There are more than 2,500 kinds of character products, and we’re working with over 200 partner firms in Korea alone. Thanks to the explosive popularity of the Pororo animation series, many people looked for character products. So we developed relevant goods ourselves. The products are mostly toys, but we have also published Pororo books for educational purposes. In addition, we have set up some interesting places based on our animation characters, such as Pororo Park, which is a theme park, and Tayo Kids’ Café. The theme park project turned out well both in Korea and overseas. There are eight Pororo theme parks in China, and even more will be created. Singapore has one such park, while a water park based on the theme of Pororo is found in Thailand. A Pororo theme park will also be launched in Malaysia soon.

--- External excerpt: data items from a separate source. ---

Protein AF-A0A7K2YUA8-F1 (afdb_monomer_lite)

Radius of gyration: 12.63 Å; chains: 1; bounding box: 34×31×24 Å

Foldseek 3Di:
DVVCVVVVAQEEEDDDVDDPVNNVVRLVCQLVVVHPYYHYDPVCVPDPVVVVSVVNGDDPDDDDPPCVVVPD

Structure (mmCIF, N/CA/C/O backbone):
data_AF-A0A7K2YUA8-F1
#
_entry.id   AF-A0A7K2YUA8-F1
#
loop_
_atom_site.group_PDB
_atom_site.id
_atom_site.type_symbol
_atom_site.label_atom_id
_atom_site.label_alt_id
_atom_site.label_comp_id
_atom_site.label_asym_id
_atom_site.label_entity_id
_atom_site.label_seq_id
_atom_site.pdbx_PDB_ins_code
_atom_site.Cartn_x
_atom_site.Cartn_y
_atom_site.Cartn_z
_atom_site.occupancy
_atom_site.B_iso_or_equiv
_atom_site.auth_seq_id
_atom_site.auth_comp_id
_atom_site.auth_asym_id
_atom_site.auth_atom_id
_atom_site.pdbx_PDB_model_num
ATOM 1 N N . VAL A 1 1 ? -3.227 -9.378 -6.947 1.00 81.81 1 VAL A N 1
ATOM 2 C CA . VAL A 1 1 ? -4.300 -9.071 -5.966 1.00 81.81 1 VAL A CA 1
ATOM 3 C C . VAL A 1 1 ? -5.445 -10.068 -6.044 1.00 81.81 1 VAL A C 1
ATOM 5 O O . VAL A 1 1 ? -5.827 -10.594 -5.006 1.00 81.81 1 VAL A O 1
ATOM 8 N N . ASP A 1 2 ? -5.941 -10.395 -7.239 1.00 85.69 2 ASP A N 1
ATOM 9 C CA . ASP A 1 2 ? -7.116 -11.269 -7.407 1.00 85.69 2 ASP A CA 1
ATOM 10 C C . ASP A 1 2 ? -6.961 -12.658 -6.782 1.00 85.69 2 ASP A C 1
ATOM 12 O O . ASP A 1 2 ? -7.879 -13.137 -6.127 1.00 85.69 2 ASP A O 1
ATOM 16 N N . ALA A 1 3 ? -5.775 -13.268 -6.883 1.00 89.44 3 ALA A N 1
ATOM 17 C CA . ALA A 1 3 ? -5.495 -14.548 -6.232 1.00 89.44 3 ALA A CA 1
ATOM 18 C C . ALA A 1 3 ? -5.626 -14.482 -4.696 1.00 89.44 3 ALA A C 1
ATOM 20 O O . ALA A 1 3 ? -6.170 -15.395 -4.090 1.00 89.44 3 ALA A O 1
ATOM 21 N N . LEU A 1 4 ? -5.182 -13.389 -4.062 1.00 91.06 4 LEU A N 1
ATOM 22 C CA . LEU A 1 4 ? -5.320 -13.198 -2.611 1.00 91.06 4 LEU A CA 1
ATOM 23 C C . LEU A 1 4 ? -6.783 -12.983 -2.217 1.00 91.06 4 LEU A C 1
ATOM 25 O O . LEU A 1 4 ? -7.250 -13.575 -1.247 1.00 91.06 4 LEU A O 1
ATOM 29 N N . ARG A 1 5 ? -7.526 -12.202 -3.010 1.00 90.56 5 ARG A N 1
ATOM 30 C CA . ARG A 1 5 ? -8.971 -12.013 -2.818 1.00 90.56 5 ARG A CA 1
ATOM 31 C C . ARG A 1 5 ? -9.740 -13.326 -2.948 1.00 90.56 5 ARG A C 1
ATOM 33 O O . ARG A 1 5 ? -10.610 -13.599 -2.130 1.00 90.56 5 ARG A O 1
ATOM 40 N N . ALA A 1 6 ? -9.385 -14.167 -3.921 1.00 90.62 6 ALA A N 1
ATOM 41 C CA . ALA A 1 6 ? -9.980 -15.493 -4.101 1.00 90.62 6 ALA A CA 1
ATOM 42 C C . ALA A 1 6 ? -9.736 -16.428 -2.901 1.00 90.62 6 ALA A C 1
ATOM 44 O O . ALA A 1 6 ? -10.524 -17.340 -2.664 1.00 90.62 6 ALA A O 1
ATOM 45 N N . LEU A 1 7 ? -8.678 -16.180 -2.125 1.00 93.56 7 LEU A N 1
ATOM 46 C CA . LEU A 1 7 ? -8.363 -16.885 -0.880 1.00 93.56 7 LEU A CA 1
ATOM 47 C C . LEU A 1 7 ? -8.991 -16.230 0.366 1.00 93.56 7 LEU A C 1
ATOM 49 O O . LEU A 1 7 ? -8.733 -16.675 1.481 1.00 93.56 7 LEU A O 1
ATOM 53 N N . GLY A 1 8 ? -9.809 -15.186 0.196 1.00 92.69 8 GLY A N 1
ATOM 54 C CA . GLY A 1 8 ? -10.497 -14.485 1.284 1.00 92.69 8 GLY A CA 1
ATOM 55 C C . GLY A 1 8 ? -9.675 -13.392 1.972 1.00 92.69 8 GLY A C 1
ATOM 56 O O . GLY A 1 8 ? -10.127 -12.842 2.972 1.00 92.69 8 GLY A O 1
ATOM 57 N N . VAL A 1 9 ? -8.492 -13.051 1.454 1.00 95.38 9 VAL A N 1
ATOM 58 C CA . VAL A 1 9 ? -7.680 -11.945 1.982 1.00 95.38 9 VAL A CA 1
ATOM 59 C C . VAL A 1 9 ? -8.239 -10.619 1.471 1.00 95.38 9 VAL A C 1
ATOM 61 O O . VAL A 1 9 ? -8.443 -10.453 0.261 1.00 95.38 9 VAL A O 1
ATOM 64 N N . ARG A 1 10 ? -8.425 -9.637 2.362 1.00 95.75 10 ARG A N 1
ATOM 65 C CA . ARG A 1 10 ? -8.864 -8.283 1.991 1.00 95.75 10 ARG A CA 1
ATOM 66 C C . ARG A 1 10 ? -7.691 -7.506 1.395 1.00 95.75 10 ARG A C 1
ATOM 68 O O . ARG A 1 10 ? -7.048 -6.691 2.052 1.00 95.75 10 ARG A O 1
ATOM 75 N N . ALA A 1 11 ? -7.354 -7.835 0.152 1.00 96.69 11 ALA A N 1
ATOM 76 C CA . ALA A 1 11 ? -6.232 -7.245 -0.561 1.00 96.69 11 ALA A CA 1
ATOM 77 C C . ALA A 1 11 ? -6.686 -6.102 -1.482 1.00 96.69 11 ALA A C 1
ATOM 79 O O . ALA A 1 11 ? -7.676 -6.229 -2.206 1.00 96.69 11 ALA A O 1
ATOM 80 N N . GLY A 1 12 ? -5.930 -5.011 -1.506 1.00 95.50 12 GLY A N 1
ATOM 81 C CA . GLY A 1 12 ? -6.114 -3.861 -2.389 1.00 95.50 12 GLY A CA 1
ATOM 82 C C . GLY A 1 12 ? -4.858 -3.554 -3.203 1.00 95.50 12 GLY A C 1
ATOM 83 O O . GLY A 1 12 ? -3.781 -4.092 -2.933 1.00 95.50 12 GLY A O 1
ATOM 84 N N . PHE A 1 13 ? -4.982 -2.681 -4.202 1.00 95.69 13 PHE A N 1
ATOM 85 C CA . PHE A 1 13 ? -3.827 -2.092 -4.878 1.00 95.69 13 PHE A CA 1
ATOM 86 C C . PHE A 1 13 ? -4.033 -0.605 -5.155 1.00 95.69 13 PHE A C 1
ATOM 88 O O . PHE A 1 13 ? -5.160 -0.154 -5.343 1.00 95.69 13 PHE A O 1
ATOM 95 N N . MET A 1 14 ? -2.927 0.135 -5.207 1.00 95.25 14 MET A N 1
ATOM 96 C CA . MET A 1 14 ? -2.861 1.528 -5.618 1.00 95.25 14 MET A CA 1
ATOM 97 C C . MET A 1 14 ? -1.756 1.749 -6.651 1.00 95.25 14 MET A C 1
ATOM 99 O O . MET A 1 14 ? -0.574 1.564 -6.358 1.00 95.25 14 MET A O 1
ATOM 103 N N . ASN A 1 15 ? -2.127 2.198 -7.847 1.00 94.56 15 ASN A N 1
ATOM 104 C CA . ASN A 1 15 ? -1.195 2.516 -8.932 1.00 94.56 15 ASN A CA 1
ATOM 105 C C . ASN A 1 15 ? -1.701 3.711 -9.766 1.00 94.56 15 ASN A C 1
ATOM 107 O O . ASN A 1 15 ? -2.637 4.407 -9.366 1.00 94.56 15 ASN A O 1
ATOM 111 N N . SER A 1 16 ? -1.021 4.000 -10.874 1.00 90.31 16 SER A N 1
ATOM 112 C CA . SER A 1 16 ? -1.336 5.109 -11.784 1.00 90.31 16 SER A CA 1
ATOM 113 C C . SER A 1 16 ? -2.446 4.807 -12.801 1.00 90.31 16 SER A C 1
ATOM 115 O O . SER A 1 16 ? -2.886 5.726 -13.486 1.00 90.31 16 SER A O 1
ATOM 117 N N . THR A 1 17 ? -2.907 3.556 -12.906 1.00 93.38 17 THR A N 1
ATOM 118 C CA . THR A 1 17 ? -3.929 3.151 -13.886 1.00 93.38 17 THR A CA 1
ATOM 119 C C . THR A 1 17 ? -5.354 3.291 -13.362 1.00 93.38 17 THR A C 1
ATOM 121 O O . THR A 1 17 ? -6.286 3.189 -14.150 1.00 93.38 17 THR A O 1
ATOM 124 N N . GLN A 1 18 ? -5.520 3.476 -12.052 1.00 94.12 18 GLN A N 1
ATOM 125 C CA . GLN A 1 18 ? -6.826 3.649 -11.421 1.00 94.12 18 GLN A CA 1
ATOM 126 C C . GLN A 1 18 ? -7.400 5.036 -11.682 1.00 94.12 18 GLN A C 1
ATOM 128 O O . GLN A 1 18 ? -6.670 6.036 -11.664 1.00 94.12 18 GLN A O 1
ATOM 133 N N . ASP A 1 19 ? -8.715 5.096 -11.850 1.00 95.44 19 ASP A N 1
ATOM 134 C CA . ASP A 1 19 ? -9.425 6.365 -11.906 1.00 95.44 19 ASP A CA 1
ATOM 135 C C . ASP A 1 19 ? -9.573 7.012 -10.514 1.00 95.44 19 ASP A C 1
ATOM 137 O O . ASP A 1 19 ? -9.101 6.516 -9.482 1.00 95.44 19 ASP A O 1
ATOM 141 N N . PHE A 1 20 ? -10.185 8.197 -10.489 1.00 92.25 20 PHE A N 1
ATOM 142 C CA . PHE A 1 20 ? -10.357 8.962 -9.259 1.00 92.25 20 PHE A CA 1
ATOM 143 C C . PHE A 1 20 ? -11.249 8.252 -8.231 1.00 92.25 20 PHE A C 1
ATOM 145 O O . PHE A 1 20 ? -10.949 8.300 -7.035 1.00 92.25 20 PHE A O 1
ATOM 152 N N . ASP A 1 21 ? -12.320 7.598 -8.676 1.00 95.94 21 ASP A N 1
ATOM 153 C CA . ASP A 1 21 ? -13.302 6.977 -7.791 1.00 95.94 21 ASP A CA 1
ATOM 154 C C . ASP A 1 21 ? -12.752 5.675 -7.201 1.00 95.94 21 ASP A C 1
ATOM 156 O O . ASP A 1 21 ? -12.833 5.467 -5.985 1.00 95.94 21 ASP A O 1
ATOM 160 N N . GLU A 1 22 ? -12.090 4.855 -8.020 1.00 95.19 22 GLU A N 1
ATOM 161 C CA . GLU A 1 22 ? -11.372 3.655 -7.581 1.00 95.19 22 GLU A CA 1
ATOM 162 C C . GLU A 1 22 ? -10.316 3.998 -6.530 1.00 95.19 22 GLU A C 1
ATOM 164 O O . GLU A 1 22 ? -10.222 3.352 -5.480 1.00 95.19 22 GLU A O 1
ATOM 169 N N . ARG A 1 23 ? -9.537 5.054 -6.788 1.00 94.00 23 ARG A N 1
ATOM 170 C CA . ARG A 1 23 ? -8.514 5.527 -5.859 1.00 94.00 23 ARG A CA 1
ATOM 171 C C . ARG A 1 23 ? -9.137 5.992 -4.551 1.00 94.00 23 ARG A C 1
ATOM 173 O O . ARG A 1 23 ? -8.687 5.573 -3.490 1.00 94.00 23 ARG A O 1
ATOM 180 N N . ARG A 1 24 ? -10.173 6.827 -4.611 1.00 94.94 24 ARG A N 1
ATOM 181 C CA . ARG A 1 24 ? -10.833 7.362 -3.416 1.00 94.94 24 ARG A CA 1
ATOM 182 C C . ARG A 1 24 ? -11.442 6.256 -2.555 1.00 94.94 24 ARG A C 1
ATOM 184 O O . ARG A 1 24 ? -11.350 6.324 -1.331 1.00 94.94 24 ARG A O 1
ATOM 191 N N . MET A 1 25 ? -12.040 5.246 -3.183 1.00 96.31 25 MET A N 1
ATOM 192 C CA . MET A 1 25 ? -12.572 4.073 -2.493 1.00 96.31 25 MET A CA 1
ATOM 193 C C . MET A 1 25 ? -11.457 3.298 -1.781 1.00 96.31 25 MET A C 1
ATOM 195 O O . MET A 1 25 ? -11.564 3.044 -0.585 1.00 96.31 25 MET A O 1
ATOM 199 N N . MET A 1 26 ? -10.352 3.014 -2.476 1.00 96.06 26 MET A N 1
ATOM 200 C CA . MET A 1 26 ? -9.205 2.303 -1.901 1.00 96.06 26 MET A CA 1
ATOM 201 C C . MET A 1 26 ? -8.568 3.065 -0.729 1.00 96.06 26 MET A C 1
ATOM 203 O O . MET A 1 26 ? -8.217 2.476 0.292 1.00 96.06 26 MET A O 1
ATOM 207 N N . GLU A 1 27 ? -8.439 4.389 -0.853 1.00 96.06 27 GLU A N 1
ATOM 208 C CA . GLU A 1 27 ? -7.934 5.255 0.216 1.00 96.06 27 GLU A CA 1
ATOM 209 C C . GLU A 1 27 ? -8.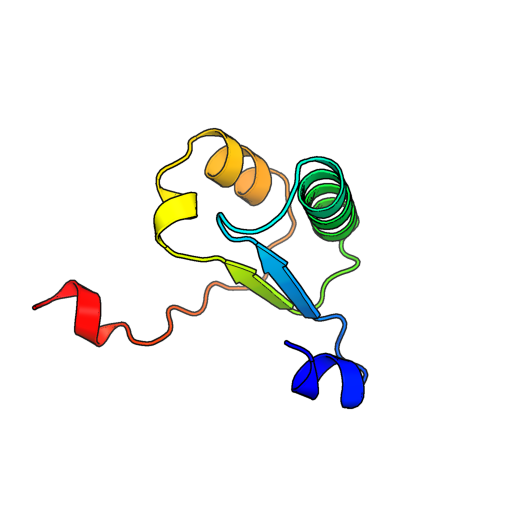857 5.220 1.447 1.00 96.06 27 GLU A C 1
ATOM 211 O O . GLU A 1 27 ? -8.372 5.164 2.579 1.00 96.06 27 GLU A O 1
ATOM 216 N N . ALA A 1 28 ? -10.178 5.194 1.245 1.00 97.19 28 ALA A N 1
ATOM 217 C CA . ALA A 1 28 ? -11.149 5.072 2.330 1.00 97.19 28 ALA A CA 1
ATOM 218 C C . ALA A 1 28 ? -11.089 3.699 3.023 1.00 97.19 28 ALA A C 1
ATOM 220 O O . ALA A 1 28 ? -11.056 3.650 4.252 1.00 97.19 28 ALA A O 1
ATOM 221 N N . GLU A 1 29 ? -11.023 2.602 2.263 1.00 97.25 29 GLU A N 1
ATOM 222 C CA . GLU A 1 29 ? -10.887 1.237 2.801 1.00 97.25 29 GLU A CA 1
ATOM 223 C C . GLU A 1 29 ? -9.592 1.070 3.606 1.00 97.25 29 GLU A C 1
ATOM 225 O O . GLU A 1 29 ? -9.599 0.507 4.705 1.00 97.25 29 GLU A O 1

Commemorating the 10th anniversary of Pororo’s birth in 2013, the Korea Creative Content Agency announced that the brand value of Pororo was estimated at 770 million US dollars, with its economic effect reaching 5.2 billion dollars. Now, five years later, the value has increased further to lead to the creation of Pororo-themed parks and kids’ cafés. On a positive note, the character is being commercialized through various new channels.
You can find augmented reality or AR videos featuring Pororo on YouTube. In the videos, Pororo appears in real life, and has fun and interacts with a human girl. As a content provider, we’re planning and trying various AR or VR adaptations of content. Currently, we’re developing a program called the “AI speaker,” which can directly communicate with children. If children say something, the speaker answers and talks with them. We hope to grow into a general content and character developer, like Disney, and promote more Korean-made characters in foreign countries.